I don't think any tax is due until they sell the stock


----------



## UberIsverycaring (Dec 5, 2017)

Rat said:


> I don't think any tax is due until they sell the stock


Oh Rats!!!


----------



## tohunt4me (Nov 23, 2015)

Thousand of Uber Drivers have gone into debt providing a service at rates below value in forced Subsidation of Uber.


----------



## Who is John Galt? (Sep 28, 2016)

Rat said:


> I don't think any tax is due until they sell the stock


Your first three words are correct.

.


----------



## tohunt4me (Nov 23, 2015)

UberIsverycaring said:


> Oh Rats!!!


Uber Cares !


----------



## Cynergie (Apr 10, 2017)

Well now, KARMA IS A REAL B*TCH. 

China will be invading Mexico with Didi in 2018. This will be LyfUber's game changer in N. America next year. 

https://www.theverge.com/2017/12/7/16748178/didi-chuxing-mexico-expand-ride-hail-uber

Looks like Uber's employee drones are seeing the writing on the wall.
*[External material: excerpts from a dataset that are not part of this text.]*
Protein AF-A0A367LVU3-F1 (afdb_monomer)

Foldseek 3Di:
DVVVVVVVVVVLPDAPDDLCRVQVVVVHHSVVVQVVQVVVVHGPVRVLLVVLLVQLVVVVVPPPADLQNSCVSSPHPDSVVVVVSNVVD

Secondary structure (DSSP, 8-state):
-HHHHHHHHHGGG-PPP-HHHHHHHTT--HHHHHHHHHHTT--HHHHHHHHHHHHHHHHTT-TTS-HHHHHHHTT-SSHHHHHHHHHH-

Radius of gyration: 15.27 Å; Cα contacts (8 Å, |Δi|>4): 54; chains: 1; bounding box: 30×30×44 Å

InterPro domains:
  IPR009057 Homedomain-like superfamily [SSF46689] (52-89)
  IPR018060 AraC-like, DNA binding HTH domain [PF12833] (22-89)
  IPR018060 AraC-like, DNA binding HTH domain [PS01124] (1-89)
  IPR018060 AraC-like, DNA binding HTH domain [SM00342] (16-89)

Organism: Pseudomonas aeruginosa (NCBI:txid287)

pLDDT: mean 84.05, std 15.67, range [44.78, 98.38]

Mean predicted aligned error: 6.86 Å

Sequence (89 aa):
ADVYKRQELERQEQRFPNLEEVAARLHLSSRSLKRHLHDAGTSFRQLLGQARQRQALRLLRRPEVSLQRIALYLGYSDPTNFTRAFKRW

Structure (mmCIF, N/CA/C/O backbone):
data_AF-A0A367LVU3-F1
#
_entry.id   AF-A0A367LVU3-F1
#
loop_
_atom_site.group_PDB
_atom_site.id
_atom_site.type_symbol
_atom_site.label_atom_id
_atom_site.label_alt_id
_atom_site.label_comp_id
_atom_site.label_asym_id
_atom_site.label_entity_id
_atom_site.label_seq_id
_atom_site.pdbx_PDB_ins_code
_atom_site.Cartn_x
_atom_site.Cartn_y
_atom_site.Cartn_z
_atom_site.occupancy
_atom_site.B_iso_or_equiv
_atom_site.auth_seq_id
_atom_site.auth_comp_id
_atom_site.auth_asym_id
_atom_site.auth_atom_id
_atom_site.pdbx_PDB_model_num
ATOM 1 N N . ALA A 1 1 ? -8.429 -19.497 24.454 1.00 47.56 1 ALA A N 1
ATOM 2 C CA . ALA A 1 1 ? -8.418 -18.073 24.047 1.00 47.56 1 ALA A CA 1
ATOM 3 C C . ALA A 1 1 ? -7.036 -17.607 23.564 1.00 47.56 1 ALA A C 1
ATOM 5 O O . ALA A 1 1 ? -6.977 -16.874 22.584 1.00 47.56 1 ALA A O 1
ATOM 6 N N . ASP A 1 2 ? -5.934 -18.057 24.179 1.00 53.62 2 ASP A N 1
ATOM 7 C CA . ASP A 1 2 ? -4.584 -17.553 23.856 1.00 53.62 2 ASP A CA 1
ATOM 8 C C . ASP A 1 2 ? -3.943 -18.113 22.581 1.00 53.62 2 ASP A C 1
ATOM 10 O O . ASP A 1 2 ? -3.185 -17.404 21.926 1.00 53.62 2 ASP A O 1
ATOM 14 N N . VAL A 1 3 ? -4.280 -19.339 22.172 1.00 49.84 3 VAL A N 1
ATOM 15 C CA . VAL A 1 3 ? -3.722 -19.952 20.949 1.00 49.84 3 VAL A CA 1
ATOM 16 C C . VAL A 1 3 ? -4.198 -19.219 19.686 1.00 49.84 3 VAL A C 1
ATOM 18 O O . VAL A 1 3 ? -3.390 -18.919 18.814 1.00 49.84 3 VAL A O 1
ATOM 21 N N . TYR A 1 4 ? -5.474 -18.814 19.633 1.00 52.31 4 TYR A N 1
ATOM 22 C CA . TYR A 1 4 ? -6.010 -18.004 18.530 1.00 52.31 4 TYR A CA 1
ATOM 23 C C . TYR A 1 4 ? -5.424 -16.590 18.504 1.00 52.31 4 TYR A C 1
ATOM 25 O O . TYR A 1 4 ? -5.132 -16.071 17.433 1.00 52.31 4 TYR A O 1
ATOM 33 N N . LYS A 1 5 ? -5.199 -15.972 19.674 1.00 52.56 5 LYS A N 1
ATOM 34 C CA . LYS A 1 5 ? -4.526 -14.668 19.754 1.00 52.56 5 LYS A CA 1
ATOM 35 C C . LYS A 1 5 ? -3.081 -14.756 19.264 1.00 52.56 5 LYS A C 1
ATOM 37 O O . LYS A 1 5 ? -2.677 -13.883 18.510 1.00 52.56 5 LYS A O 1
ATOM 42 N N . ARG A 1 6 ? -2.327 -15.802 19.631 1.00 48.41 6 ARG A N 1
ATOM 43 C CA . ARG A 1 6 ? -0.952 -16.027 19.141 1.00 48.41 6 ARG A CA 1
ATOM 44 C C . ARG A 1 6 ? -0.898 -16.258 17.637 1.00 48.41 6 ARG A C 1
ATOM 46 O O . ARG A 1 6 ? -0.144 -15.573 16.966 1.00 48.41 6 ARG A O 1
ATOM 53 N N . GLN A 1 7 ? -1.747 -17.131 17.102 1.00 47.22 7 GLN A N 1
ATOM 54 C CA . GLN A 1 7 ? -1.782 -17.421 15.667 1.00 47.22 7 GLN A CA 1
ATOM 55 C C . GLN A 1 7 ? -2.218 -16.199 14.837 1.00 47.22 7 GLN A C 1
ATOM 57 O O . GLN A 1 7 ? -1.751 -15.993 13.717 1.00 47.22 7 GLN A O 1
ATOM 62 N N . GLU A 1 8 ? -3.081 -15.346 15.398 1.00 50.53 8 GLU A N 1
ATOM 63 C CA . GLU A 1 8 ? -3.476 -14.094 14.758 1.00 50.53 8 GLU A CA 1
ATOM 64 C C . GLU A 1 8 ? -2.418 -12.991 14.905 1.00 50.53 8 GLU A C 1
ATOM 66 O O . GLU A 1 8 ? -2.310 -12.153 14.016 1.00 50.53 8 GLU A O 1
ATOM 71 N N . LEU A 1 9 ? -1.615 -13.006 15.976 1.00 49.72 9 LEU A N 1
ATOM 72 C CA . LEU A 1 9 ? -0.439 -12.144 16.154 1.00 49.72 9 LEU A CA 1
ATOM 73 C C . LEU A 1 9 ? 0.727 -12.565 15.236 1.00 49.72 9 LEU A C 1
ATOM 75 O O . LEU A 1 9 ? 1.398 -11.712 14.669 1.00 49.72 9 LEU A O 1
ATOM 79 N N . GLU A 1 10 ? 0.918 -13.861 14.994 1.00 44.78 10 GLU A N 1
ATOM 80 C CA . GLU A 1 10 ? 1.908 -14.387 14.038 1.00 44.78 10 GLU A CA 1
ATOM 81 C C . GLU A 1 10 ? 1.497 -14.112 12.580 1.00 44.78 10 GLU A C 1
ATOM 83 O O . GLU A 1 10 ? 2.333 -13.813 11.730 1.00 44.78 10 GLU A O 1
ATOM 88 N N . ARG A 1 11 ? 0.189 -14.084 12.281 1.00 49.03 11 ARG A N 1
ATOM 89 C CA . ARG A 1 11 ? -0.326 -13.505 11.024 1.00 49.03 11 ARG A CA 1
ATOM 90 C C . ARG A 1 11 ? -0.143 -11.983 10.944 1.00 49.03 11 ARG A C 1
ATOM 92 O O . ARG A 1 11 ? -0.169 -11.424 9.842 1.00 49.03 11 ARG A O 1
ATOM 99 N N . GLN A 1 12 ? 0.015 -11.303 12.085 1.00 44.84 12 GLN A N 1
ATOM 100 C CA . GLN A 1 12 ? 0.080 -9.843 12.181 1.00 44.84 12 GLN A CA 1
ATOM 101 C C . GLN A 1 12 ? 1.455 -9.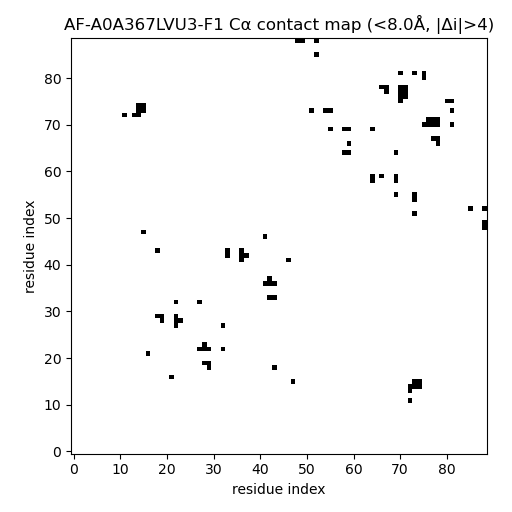229 11.849 1.00 44.84 12 GLN A C 1
ATOM 103 O O . GLN A 1 12 ? 1.572 -8.005 11.828 1.00 44.84 12 GLN A O 1
ATOM 108 N N . GLU A 1 13 ? 2.470 -10.012 11.480 1.00 49.62 13 GLU A N 1
ATOM 109 C CA . GLU A 1 13 ? 3.749 -9.456 10.998 1.00 49.62 13 GLU A CA 1
ATOM 110 C C . GLU A 1 13 ? 3.777 -9.143 9.490 1.00 49.62 13 GLU A C 1
ATOM 112 O O . GLU A 1 13 ? 4.817 -8.787 8.932 1.00 49.62 13 GLU A O 1
ATOM 117 N N . GLN A 1 14 ? 2.644 -9.223 8.784 1.00 62.91 14 GLN A N 1
ATOM 118 C CA . GLN A 1 14 ? 2.602 -8.867 7.363 1.00 62.91 14 GLN A CA 1
ATOM 119 C C . GLN A 1 14 ? 2.579 -7.347 7.148 1.00 62.91 14 GLN A C 1
ATOM 121 O O . GLN A 1 14 ? 1.560 -6.754 6.791 1.00 62.91 14 GLN A O 1
ATOM 126 N N . ARG A 1 15 ? 3.744 -6.709 7.302 1.00 78.00 15 ARG A N 1
ATOM 127 C CA . ARG A 1 15 ? 4.001 -5.386 6.722 1.00 78.00 15 ARG A CA 1
ATOM 128 C C . ARG A 1 15 ? 3.893 -5.490 5.199 1.00 78.00 15 ARG A C 1
ATOM 130 O O . ARG A 1 15 ? 4.450 -6.399 4.582 1.00 78.00 15 ARG A O 1
ATOM 137 N N . PHE A 1 16 ? 3.223 -4.524 4.574 1.00 85.12 16 PHE A N 1
ATOM 138 C CA . PHE A 1 16 ? 3.236 -4.421 3.116 1.00 85.12 16 PHE A CA 1
ATOM 139 C C . PHE A 1 16 ? 4.670 -4.208 2.606 1.00 85.12 16 PHE A C 1
ATOM 141 O O . PHE A 1 16 ? 5.361 -3.315 3.114 1.00 85.12 16 PHE A O 1
ATOM 148 N N . PRO A 1 17 ? 5.119 -4.980 1.601 1.00 89.69 17 PRO A N 1
ATOM 149 C CA . PRO A 1 17 ? 6.444 -4.785 1.042 1.00 89.69 17 PRO A CA 1
ATOM 150 C C . PRO A 1 17 ? 6.532 -3.410 0.370 1.00 89.69 17 PRO A C 1
ATOM 152 O O . PRO A 1 17 ? 5.537 -2.902 -0.157 1.00 89.69 17 PRO A O 1
ATOM 155 N N . ASN A 1 18 ? 7.713 -2.802 0.395 1.00 92.00 18 ASN A N 1
ATOM 156 C CA . ASN A 1 18 ? 8.030 -1.630 -0.411 1.00 92.00 18 ASN A CA 1
ATOM 157 C C . ASN A 1 18 ? 8.348 -2.045 -1.862 1.00 92.00 18 ASN A C 1
ATOM 159 O O . ASN A 1 18 ? 8.307 -3.225 -2.222 1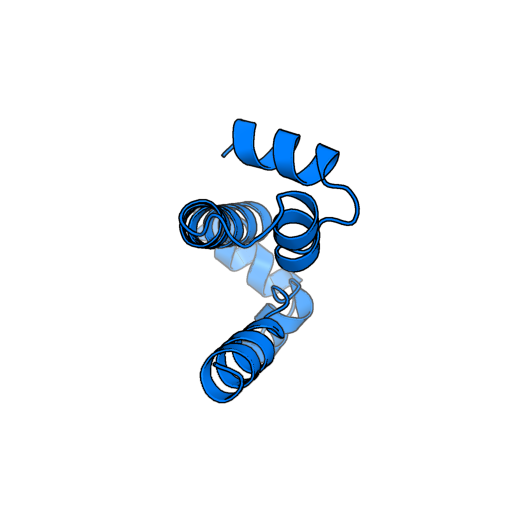.00 92.00 18 ASN A O 1
ATOM 163 N N . LEU A 1 19 ? 8.608 -1.063 -2.724 1.00 94.25 19 LEU A N 1
ATOM 164 C CA . LEU A 1 19 ? 8.829 -1.313 -4.146 1.00 94.25 19 LEU A CA 1
ATOM 165 C C . LEU A 1 19 ? 10.077 -2.169 -4.380 1.00 94.25 19 LEU A C 1
ATOM 167 O O . LEU A 1 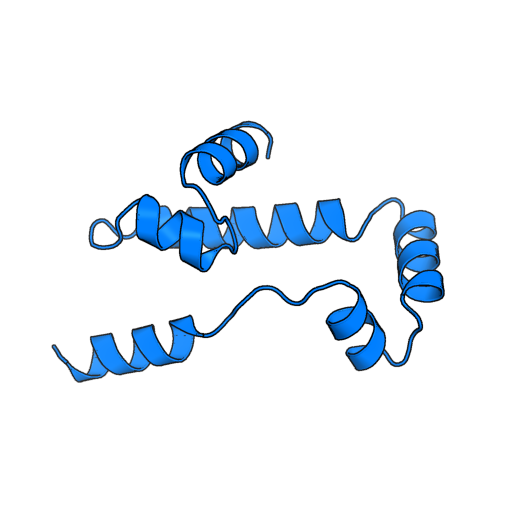19 ? 10.054 -3.056 -5.226 1.00 94.25 19 LEU A O 1
ATOM 171 N N . GLU A 1 20 ? 11.140 -1.895 -3.634 1.00 96.62 20 GLU A N 1
ATOM 172 C CA . GLU A 1 20 ? 12.444 -2.542 -3.722 1.00 96.62 20 GLU A CA 1
ATOM 173 C C . GLU A 1 20 ? 12.330 -4.024 -3.344 1.00 96.62 20 GLU A C 1
ATOM 175 O O . GLU A 1 20 ? 12.840 -4.887 -4.054 1.00 96.62 20 GLU A O 1
ATOM 180 N N . GLU A 1 21 ? 11.580 -4.329 -2.284 1.00 95.00 21 GLU A N 1
ATOM 181 C CA . GLU A 1 21 ? 11.288 -5.691 -1.832 1.00 95.00 21 GLU A CA 1
ATOM 182 C C . GLU A 1 21 ? 10.490 -6.475 -2.882 1.00 95.00 21 GLU A C 1
ATOM 184 O O . GLU A 1 21 ? 10.792 -7.639 -3.149 1.00 95.00 21 GLU A O 1
ATOM 189 N N . VAL A 1 22 ? 9.482 -5.853 -3.505 1.00 95.12 22 VAL A N 1
ATOM 190 C CA . VAL A 1 22 ? 8.714 -6.499 -4.584 1.00 95.12 22 VAL A CA 1
ATOM 191 C C . VAL A 1 22 ? 9.568 -6.681 -5.835 1.00 95.12 22 VAL A C 1
ATOM 193 O O . VAL A 1 22 ? 9.525 -7.744 -6.447 1.00 95.12 22 VAL A O 1
ATOM 196 N N . ALA A 1 23 ? 10.366 -5.680 -6.204 1.00 96.25 23 ALA A N 1
ATOM 197 C CA . ALA A 1 23 ? 11.250 -5.752 -7.359 1.00 96.25 23 ALA A CA 1
ATOM 198 C C . ALA A 1 23 ? 12.279 -6.880 -7.195 1.00 96.25 23 ALA A C 1
ATOM 200 O O . ALA A 1 23 ? 12.408 -7.712 -8.091 1.00 96.25 23 ALA A O 1
ATOM 201 N N . ALA A 1 24 ? 12.915 -6.983 -6.025 1.00 96.06 24 ALA A N 1
ATOM 202 C CA . ALA A 1 24 ? 13.876 -8.038 -5.717 1.00 96.06 24 ALA A CA 1
ATOM 203 C C . ALA A 1 24 ? 13.260 -9.444 -5.813 1.00 96.06 24 ALA A C 1
ATOM 205 O O . ALA A 1 24 ? 13.849 -10.325 -6.435 1.00 96.06 24 ALA A O 1
ATOM 206 N N . ARG A 1 25 ? 12.047 -9.646 -5.274 1.00 96.06 25 ARG A N 1
ATOM 207 C CA . ARG A 1 25 ? 11.315 -10.929 -5.366 1.00 96.06 25 ARG A CA 1
ATOM 208 C C . ARG A 1 25 ? 10.962 -11.329 -6.799 1.00 96.06 25 ARG A C 1
ATOM 210 O O . ARG A 1 25 ? 10.756 -12.505 -7.062 1.00 96.06 25 ARG A O 1
ATOM 217 N N . LEU A 1 26 ? 10.863 -10.355 -7.701 1.00 95.75 26 LEU A N 1
ATOM 218 C CA . LEU A 1 26 ? 10.592 -10.566 -9.123 1.00 95.75 26 LEU A CA 1
ATOM 219 C C . LEU A 1 26 ? 11.872 -10.566 -9.973 1.00 95.75 26 LEU A C 1
ATOM 221 O O . LEU A 1 26 ? 11.775 -10.593 -11.195 1.00 95.75 26 LEU A O 1
ATOM 225 N N . HIS A 1 27 ? 13.055 -10.506 -9.351 1.00 97.38 27 HIS A N 1
ATOM 226 C CA . HIS A 1 27 ? 14.346 -10.373 -10.035 1.00 97.38 27 HIS A CA 1
ATOM 227 C C . HIS A 1 27 ? 14.418 -9.150 -10.972 1.00 97.38 27 HIS A C 1
ATOM 229 O O . HIS A 1 27 ? 15.025 -9.185 -12.041 1.00 97.38 27 HIS A O 1
ATOM 235 N N . LEU A 1 28 ? 13.798 -8.040 -10.561 1.00 96.62 28 LEU A N 1
ATOM 236 C CA . LEU A 1 28 ? 13.774 -6.769 -11.282 1.00 96.62 28 LEU A CA 1
ATOM 237 C C . LEU A 1 28 ? 14.440 -5.658 -10.468 1.00 96.62 28 LEU A C 1
ATOM 239 O O . LEU A 1 28 ? 14.455 -5.667 -9.240 1.00 96.62 28 LEU A O 1
ATOM 243 N N . SER A 1 29 ? 14.912 -4.623 -11.163 1.00 98.38 29 SER A N 1
ATOM 244 C CA . SER A 1 29 ? 15.171 -3.331 -10.523 1.00 98.38 29 SER A CA 1
ATOM 245 C C . SER A 1 29 ? 13.856 -2.581 -10.277 1.00 98.38 29 SER A C 1
ATOM 247 O O . SER A 1 29 ? 12.892 -2.732 -11.036 1.00 98.38 29 SER A O 1
ATOM 249 N N . SER A 1 30 ? 13.825 -1.684 -9.283 1.00 97.81 30 SER A N 1
ATOM 250 C CA . SER A 1 30 ? 12.676 -0.795 -9.036 1.00 97.81 30 SER A CA 1
ATOM 251 C C . SER A 1 30 ? 12.268 0.006 -10.284 1.00 97.81 30 SER A C 1
ATOM 253 O O . SER A 1 30 ? 11.086 0.284 -10.488 1.00 97.81 30 SER A O 1
ATOM 255 N N . ARG A 1 31 ? 13.232 0.364 -11.148 1.00 98.19 31 ARG A N 1
ATOM 256 C CA . ARG A 1 31 ? 12.981 1.057 -12.423 1.00 98.19 31 ARG A CA 1
ATOM 257 C C . ARG A 1 31 ? 12.253 0.157 -13.421 1.00 98.19 31 ARG A C 1
ATOM 259 O O . ARG A 1 31 ? 11.266 0.598 -14.005 1.00 98.19 31 ARG A O 1
ATOM 266 N N . SER A 1 32 ? 12.717 -1.080 -13.605 1.00 98.31 32 SER A N 1
ATOM 267 C CA . SER A 1 32 ? 12.068 -2.037 -14.510 1.00 98.31 32 SER A CA 1
ATOM 268 C C . SER A 1 32 ? 10.663 -2.390 -14.035 1.00 98.31 32 SER A C 1
ATOM 270 O O . SER A 1 32 ? 9.739 -2.375 -14.841 1.00 98.31 32 SER A O 1
ATOM 272 N N . LEU A 1 33 ? 10.472 -2.601 -12.728 1.00 98.25 33 LEU A N 1
ATOM 273 C CA . LEU A 1 33 ? 9.146 -2.852 -12.167 1.00 98.25 33 LEU A CA 1
ATOM 274 C C . LEU A 1 33 ? 8.200 -1.662 -12.389 1.00 98.25 33 LEU A C 1
ATOM 276 O O . LEU A 1 33 ? 7.082 -1.854 -12.853 1.00 98.25 33 LEU A O 1
ATOM 280 N N . LYS A 1 34 ? 8.643 -0.424 -12.122 1.00 98.19 34 LYS A N 1
ATOM 281 C CA . LYS A 1 34 ? 7.838 0.779 -12.405 1.00 98.19 34 LYS A CA 1
ATOM 282 C C . LYS A 1 34 ? 7.421 0.863 -13.873 1.00 98.19 34 LYS A C 1
ATOM 284 O O . LYS A 1 34 ? 6.264 1.169 -14.133 1.00 98.19 34 LYS A O 1
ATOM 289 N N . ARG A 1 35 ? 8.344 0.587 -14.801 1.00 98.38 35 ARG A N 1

Rat's are starting to leave the ship folks. 

This Uber employee/shareholders dumping their shares is sweet music to my ears. Because I hope every CS rep that sent me a canned FUBAR response to my genuine concerns and complaints as a driver gets PUNISHED by evil Karma, Murphy's Law AND Lady Fortune, the Goddess of Fate who controls the stock market.

And it's getting worse with Uber exceeding it's $30Billion/quarter burn rate. Uber burned 2X as much as Didi and 7X as much as Lyft in 1Q 2018 this year. Yet investors are STILL insisting on propping up this operationally failed leviathan.....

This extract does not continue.